# Just Bought A South Bend 9c



## a917ndy (May 15, 2015)

This is my first real lathe, i have a harbor freight one but its just too small for me. It came with a 3 and 4 jaw chuck, some brass 3c collets with the closer, a kdk style tool post, and a bunch of other stuff



	

		
			
		

		
	
Before I start using it I'd like to take it apart and clean it up and make sure everything is working nicely. This is my first time working on an old machine like this so any advice would be greatly appreciated.

-Andrew


----------



## aametalmaster (May 15, 2015)

Nice find. I would just wipe it down and give it a test run...Bob


----------



## brino (May 15, 2015)

Hi Andrew,

Congratulations, nice lathe!
I like to see people as excited as I am about the older equipment.
You will find lots of like-minded people here that have decades of knowledge and are willing it share it.

Welcome aboard!
-brino


----------



## Strtspdlx (May 16, 2015)

I would consider giving it a good wipe down and cleaning build up off without disassembly and oil it up. After that run it for a bit. Try turning facing and parting. See if there are any issues at all and if so when you take it apart for a thorough cleaning you can identify and fix known issues. Looks like a great but good luck with it!!


Regards-Carlo


----------



## pineyfolks (May 17, 2015)

Looks like a good deal. I have a larger lathe but my 9" sb is used for 80% of my work. You'll be amazed at how much you can do with that size machine.


----------



## Surprman (May 17, 2015)

Andrew,

Congrats on the lathe.  That size is great and they are fun to refurbish.  One item,  I think you have South Bend 9 inch junior lathe (not a model C). - the apron and headstock look different from a model C.  That is an important distinction when you are going out to eBay to start getting parts.  Also, the feet look like they are reversed on the lathe.  (The foot with the hole should be under the headstock- at least that is how most of the ones I've seen have been arranged).  

Have fun!
Rick


----------



## Splat (May 17, 2015)

I would at the least remove the apron and see how dirty it is, along with the lead screw gear box, if it has one. Good luck with her!


----------



## brino (May 18, 2015)

Surprman said:


> The foot with the hole should be under the headstock- at least that is how most of the ones I've seen have been arranged



Hey Surprman, is that hole used for anything?

thanks,
-brino


----------



## a917ndy (May 18, 2015)

Thanks everyone, the lathe seems to run fine, i've taken a couple things off to clean and it was pretty filthy. Also I think you are right surprman i did notice a few very slight differences between my lathe and the one in the rebuild manual. Also the bolt used to lock the cross feed was steel instead of brass so I'd like to replace that with the correct one but i cant find a brass one with those threads so I'll have to try to find one online or make a brass tip so it doesnt damage the threads it pushes against.

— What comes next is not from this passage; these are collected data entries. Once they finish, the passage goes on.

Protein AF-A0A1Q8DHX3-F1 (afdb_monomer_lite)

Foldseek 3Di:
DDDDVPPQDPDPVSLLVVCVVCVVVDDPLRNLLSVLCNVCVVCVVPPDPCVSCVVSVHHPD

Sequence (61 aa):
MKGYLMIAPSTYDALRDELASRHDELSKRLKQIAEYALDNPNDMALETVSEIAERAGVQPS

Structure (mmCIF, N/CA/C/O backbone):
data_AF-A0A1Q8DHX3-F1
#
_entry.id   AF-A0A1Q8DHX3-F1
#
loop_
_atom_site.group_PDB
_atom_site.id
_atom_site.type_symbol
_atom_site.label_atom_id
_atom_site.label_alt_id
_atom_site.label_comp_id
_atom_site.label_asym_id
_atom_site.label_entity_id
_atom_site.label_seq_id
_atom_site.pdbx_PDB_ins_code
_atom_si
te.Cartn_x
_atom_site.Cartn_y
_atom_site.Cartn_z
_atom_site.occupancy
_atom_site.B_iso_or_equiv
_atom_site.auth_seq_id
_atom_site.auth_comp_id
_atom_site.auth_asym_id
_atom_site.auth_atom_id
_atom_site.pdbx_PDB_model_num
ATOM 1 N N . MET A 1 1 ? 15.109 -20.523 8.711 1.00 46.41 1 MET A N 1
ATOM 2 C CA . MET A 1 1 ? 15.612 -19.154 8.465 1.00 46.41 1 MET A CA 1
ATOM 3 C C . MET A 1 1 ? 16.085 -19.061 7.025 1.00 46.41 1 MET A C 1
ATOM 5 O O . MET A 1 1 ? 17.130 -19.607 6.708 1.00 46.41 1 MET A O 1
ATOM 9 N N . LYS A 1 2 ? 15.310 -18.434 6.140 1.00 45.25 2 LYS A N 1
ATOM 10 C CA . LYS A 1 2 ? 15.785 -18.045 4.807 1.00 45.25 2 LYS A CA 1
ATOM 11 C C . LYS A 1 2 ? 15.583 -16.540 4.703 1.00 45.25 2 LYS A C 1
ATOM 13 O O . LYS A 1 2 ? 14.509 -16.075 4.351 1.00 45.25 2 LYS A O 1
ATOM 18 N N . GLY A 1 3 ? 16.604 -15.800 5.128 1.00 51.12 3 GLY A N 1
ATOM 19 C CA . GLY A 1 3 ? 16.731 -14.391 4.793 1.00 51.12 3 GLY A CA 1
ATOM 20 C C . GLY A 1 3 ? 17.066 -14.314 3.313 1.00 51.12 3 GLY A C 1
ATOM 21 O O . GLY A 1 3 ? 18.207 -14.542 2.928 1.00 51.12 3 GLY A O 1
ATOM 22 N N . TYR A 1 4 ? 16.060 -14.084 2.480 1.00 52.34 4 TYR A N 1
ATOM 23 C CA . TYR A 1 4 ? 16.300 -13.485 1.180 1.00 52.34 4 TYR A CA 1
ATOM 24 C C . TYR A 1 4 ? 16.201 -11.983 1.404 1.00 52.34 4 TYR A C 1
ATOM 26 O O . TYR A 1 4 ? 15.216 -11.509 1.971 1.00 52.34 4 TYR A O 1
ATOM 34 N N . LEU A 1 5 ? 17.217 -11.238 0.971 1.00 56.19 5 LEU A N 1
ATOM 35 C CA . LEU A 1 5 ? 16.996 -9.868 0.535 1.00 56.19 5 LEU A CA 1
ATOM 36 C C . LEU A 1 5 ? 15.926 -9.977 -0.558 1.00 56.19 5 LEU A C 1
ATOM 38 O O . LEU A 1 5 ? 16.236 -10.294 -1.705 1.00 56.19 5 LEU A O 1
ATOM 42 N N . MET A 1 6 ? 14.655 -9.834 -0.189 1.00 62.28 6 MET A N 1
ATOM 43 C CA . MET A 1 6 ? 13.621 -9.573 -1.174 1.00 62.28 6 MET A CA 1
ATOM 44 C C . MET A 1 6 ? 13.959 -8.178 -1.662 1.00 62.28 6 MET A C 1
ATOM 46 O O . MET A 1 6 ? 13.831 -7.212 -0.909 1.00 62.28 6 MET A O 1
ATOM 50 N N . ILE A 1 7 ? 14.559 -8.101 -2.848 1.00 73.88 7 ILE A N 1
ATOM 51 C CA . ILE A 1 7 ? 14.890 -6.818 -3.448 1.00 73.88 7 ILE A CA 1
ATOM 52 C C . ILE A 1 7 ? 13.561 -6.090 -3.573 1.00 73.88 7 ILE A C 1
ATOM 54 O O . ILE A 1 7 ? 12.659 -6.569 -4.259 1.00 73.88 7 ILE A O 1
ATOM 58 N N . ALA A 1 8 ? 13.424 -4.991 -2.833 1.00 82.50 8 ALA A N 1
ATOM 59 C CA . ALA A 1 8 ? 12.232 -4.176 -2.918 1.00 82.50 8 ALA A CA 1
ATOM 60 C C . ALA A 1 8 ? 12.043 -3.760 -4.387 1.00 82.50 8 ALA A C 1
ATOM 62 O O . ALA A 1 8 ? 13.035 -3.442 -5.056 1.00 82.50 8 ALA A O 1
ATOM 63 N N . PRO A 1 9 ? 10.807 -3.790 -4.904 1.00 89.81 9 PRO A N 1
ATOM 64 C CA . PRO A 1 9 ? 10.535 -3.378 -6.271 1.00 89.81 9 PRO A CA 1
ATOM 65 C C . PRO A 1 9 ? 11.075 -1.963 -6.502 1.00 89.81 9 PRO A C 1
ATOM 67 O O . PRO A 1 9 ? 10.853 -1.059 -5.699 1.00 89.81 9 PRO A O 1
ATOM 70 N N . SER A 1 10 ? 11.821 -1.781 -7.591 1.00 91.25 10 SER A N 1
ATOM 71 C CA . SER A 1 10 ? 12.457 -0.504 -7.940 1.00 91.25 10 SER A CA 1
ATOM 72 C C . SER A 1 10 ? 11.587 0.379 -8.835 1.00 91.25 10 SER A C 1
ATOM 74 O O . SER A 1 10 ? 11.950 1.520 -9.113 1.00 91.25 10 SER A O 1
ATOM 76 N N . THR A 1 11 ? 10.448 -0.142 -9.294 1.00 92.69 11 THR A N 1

Other than that its cleaning up real nicely


----------



## Surprman (May 18, 2015)

I'm sure you will get some good use out of the machine regardless of the model (although the jr model might not have as many parts up for sale compared to the production run size of the "workshop" models (A,B and C).   Regardless,  they made good, quality stuff back then.  To answer a question another poster asked in this thread,  the hole is sometimes used as a place to run the wire back to the motor (not sure if that was the original purpose, but that's what I used it for:


----------



## AustinTom (May 31, 2015)

Surprman said:


> Andrew,
> 
> Congrats on the lathe.  That size is great and they are fun to refurbish.  One item,  I think you have South Bend 9 inch junior lathe (not a model C). - the apron and headstock look different from a model C.  That is an important distinction when you are going out to eBay to start getting parts.  Also, the feet look like they are reversed on the lathe.  (The foot with the hole should be under the headstock- at least that is how most of the ones I've seen have been arranged).
> 
> ...



I recently bought one very similar, and recognize the headstock casting  Unfortunately its neither a workshop or a Jr. Its a Toolmakers No. 20 and way less common than even the Jr.


----------



## a917ndy (Jun 1, 2015)

AustinTom said:


> I recently bought one very similar, and recognize the headstock casting  Unfortunately its neither a workshop or a Jr. Its a Toolmakers No. 20 and way less common than even the Jr.



Thats what i thought but i didnt know it was actually a different model, the catalogue number is 420-Z but i couldnt find that same number on the website where they have info on the catalogue numbers


----------



## AustinTom (Jun 1, 2015)

Here check out this Catalogue from 1933.

http://www.wswells.com/data/catalog/1933_Circular_No.9-G/1933_Circular_No.9-G.pdf

The feet in there are different than yours,  but the Catalogue No. is in there.  Mine has the same feet as yours.

Austin


----------



## spongerich (Jun 1, 2015)

a917ndy said:


> Also the bolt used to lock the cross feed was steel instead of brass so I'd like to replace that with the correct one but i cant find a brass one with those threads so I'll have to try to find one online or make a brass tip so it doesnt damage the threads it pushes against.



Hmmmm... if only you had some sort of machine that could make a threaded bolt from a piece of brass bar.


----------



## a917ndy (Jun 2, 2015)

spongerich said:


> Hmmmm... if only you had some sort of machine that could make a threaded bolt from a piece of brass bar.


Yeah like a lathe or something


----------